# Why are things the way they are?



## Larry Fitz (Apr 30, 2003)

I'm curious about something, I'm not trying to be facetious here, but why do threads get closed? I'm not asking what's wrong with personal attacks, profanity, politics, religion or any of that being in these threads. I'm more curious as to why the offending posts can't be deleted and the offending posters blocked from posting? The boards are moderated after the fact anyway, the offending posts actually remain on the site, it's only attrition that knocks the thread off the front page and that can sometimes result in hundreds of views before the offending post(s) go away. Why not just delete and block and then let the more responsible posters continue?


----------



## Morrus (Apr 30, 2003)

Well, banning is something I try to avoid as much as possible.  Since I started running the boards, I've only banned two people, and both of those were allowed to come back (one has had to be banned again, but hey...).  Before that, Eric banned very few people in his time - only 3 or 4.  It is reserved for extreme cases where people really aren't going to play nice.  

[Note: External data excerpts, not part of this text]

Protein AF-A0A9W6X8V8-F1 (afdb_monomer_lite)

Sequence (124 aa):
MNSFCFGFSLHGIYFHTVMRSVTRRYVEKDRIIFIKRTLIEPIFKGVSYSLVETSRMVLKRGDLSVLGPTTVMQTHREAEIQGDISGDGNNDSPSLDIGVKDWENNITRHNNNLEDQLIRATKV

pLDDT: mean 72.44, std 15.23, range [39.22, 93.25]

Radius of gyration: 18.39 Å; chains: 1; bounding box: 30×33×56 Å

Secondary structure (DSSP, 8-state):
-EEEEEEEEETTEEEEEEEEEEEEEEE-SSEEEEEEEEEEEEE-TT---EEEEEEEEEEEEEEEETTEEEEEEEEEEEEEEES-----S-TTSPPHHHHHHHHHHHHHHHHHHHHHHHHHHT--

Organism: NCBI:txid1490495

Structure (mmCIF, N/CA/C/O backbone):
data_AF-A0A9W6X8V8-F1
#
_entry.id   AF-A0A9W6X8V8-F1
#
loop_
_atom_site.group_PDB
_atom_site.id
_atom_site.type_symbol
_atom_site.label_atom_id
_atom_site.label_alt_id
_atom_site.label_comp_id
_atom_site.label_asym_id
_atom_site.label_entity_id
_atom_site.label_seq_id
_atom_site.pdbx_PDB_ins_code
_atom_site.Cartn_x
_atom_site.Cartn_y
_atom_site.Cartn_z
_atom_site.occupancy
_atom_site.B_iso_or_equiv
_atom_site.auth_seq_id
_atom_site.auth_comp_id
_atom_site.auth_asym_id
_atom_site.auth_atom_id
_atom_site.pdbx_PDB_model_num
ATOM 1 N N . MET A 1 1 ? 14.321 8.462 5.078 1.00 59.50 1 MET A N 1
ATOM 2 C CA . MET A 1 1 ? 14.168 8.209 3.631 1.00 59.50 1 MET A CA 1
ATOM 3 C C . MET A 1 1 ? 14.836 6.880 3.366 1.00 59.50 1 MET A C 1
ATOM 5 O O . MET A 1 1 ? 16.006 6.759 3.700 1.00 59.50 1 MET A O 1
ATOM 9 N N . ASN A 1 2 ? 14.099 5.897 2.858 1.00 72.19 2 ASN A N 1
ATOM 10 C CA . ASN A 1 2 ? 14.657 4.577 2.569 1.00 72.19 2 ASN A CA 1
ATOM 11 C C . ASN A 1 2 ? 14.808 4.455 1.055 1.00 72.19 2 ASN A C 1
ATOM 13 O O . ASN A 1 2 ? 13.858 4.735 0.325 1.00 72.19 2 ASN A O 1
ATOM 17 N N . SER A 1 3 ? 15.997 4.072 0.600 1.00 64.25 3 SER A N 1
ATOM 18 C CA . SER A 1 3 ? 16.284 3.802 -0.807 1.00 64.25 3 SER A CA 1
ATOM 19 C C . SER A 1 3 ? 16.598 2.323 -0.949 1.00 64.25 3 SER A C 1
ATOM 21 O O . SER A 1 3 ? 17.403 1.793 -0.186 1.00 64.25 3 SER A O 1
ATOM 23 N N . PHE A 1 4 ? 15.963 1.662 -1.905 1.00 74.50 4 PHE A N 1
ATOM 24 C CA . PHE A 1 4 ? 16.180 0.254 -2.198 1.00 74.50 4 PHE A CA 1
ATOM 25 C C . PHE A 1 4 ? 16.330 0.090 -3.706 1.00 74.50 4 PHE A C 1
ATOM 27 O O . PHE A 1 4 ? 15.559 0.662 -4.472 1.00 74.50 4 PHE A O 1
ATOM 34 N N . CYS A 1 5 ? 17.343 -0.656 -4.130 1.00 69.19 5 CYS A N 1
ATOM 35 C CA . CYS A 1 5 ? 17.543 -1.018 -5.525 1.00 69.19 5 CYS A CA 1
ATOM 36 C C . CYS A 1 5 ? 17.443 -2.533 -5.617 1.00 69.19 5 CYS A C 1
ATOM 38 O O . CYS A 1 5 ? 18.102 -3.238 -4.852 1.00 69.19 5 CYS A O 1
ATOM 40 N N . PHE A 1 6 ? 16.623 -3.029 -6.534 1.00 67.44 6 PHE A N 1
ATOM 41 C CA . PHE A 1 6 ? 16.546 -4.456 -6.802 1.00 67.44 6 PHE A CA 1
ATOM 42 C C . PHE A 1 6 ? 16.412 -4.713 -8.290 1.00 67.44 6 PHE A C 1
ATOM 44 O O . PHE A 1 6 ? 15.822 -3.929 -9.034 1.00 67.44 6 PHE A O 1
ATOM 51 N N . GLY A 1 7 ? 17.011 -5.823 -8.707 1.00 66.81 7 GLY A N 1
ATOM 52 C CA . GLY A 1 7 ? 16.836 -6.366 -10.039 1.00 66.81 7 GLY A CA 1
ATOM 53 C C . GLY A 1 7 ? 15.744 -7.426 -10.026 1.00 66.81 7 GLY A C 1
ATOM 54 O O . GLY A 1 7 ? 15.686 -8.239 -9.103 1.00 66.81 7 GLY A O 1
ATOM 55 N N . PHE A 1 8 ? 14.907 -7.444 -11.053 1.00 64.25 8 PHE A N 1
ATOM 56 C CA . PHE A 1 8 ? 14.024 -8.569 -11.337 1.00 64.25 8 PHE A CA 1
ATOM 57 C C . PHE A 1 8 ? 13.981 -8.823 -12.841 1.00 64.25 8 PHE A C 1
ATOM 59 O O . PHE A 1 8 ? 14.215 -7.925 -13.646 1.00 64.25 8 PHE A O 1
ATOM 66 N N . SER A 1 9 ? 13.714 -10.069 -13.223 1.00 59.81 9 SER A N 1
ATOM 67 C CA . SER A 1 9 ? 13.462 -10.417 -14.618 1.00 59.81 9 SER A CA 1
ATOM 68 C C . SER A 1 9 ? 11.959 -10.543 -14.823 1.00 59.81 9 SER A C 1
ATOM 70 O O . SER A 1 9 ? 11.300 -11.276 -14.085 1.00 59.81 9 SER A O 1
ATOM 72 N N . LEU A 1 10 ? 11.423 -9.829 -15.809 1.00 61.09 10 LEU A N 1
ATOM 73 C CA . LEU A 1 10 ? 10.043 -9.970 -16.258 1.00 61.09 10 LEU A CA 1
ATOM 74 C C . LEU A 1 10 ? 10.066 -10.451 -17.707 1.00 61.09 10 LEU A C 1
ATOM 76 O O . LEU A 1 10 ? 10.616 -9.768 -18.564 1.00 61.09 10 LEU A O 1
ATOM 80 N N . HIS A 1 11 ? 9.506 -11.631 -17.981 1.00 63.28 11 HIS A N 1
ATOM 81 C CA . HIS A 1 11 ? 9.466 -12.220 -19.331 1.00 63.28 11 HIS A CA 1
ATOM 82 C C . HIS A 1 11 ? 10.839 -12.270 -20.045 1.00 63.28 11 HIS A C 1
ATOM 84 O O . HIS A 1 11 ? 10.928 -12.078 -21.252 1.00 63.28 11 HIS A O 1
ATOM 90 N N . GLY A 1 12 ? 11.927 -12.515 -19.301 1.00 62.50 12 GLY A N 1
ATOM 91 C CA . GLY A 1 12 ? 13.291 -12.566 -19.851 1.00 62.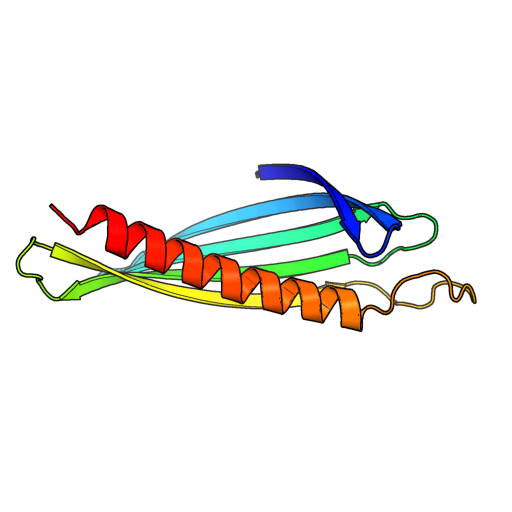50 12 GLY A CA 1
ATOM 92 C C . GLY A 1 12 ? 13.977 -11.203 -19.991 1.00 62.50 12 GLY A C 1
ATOM 93 O O . GLY A 1 12 ? 15.157 -11.147 -20.328 1.00 62.50 12 GLY A O 1
ATOM 94 N N . ILE A 1 13 ? 13.283 -10.110 -19.665 1.00 64.38 13 ILE A N 1
ATOM 95 C CA . ILE A 1 13 ? 13.826 -8.752 -19.673 1.00 64.38 13 ILE A CA 1
ATOM 96 C C . ILE A 1 13 ? 14.282 -8.395 -18.260 1.00 64.38 13 ILE A C 1
ATOM 98 O O . ILE A 1 13 ? 13.516 -8.496 -17.301 1.00 64.38 13 ILE A O 1
ATOM 102 N N . TYR A 1 14 ? 15.550 -8.010 -18.119 1.00 66.44 14 TYR A N 1
ATOM 103 C CA . TYR A 1 14 ? 16.117 -7.593 -16.839 1.00 66.44 14 TYR A CA 1
ATOM 104 C C . TYR A 1 14 ? 15.776 -6.132 -16.557 1.00 66.44 14 TYR A C 1
ATOM 106 O O . TYR A 1 14 ? 16.221 -5.227 -17.263 1.00 66.44 14 TYR A O 1
ATOM 114 N N . PHE A 1 15 ? 15.020 -5.919 -15.487 1.00 68.25 15 PHE A N 1
ATOM 115 C CA . PHE A 1 15 ? 14.709 -4.611 -14.942 1.00 68.25 15 PHE A CA 1
ATOM 116 C C . PHE A 1 15 ? 15.551 -4.380 -13.699 1.00 68.25 15 PHE A C 1
ATOM 118 O O . PHE A 1 15 ? 15.550 -5.191 -12.773 1.00 68.25 15 PHE A O 1
ATOM 125 N N . HIS A 1 16 ? 16.243 -3.249 -13.662 1.00 74.75 16 HIS A N 1
ATOM 126 C CA . HIS A 1 16 ? 16.731 -2.683 -12.416 1.00 74.75 16 HIS A CA 1
ATOM 127 C C . HIS A 1 16 ? 15.763 -1.592 -12.004 1.00 74.75 16 HIS A C 1
ATOM 129 O O . HIS A 1 16 ? 15.437 -0.744 -12.821 1.00 74.75 16 HIS A O 1
ATOM 135 N N . THR A 1 17 ? 15.315 -1.588 -10.757 1.00 75.88 17 THR A N 1
ATOM 136 C CA . THR A 1 17 ? 14.403 -0.552 -10.276 1.00 75.88 17 THR A CA 1
ATOM 137 C C . THR A 1 17 ? 14.963 0.074 -9.018 1.00 75.88 17 THR A C 1
ATOM 139 O O . THR A 1 17 ? 15.288 -0.619 -8.050 1.00 75.88 17 THR A O 1
ATOM 142 N N . VAL A 1 18 ? 15.050 1.400 -9.024 1.00 82.00 18 VAL A N 1
ATOM 143 C CA . VAL A 1 18 ? 15.365 2.194 -7.841 1.00 82.00 18 VAL A CA 1
ATOM 144 C C . VAL A 1 18 ? 14.058 2.664 -7.230 1.00 82.00 18 VAL A C 1
ATOM 146 O O . VAL A 1 18 ? 13.261 3.343 -7.868 1.00 82.00 18 VAL A O 1
ATOM 149 N N . MET A 1 19 ? 13.834 2.300 -5.973 1.00 83.50 19 MET A N 1
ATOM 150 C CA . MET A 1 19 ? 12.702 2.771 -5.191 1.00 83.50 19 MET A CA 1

Leaving the thread there allows people to see why it was closed, and helps to inform people of how things work here.


----------



## seasong (May 1, 2003)

It also helps prevent claims of "my post was reasonable until the mods deleted it!"


----------



## Piratecat (May 1, 2003)

Larry, we generally don't like to  babysit threads. When a thread gets to that point - that people aren't listening to warnings, are persisting in attacks, and we don't feel that we can leave it alone without problems - it will get closed.  A moderator will also close a thread that he feels is only going to degenerate.


----------



## Fenris (May 1, 2003)

DM Magic said:
			
		

> *
> 
> I can atest to one thing: no friendlier place can be found.
> 
> ...




Yeah, and ENWorld has ruined me. Eric's old page was the first message board of any kind I even looked at. And now with ENWorld, I just can't go anywhere else on the web. It just doesn't feel right. The people are horrible to each other. Well at least I have ENWorld, there is no place like home, especially if you don't want to leave. Thanks to all the mods who make this such a pleasant place to come and whittle away one's time.


----------



## Hand of Evil (May 1, 2003)

It is amazing the differents of EN World and other forums.  We as a group seem to be better behaved but a lot has to go to mods for their time and work.  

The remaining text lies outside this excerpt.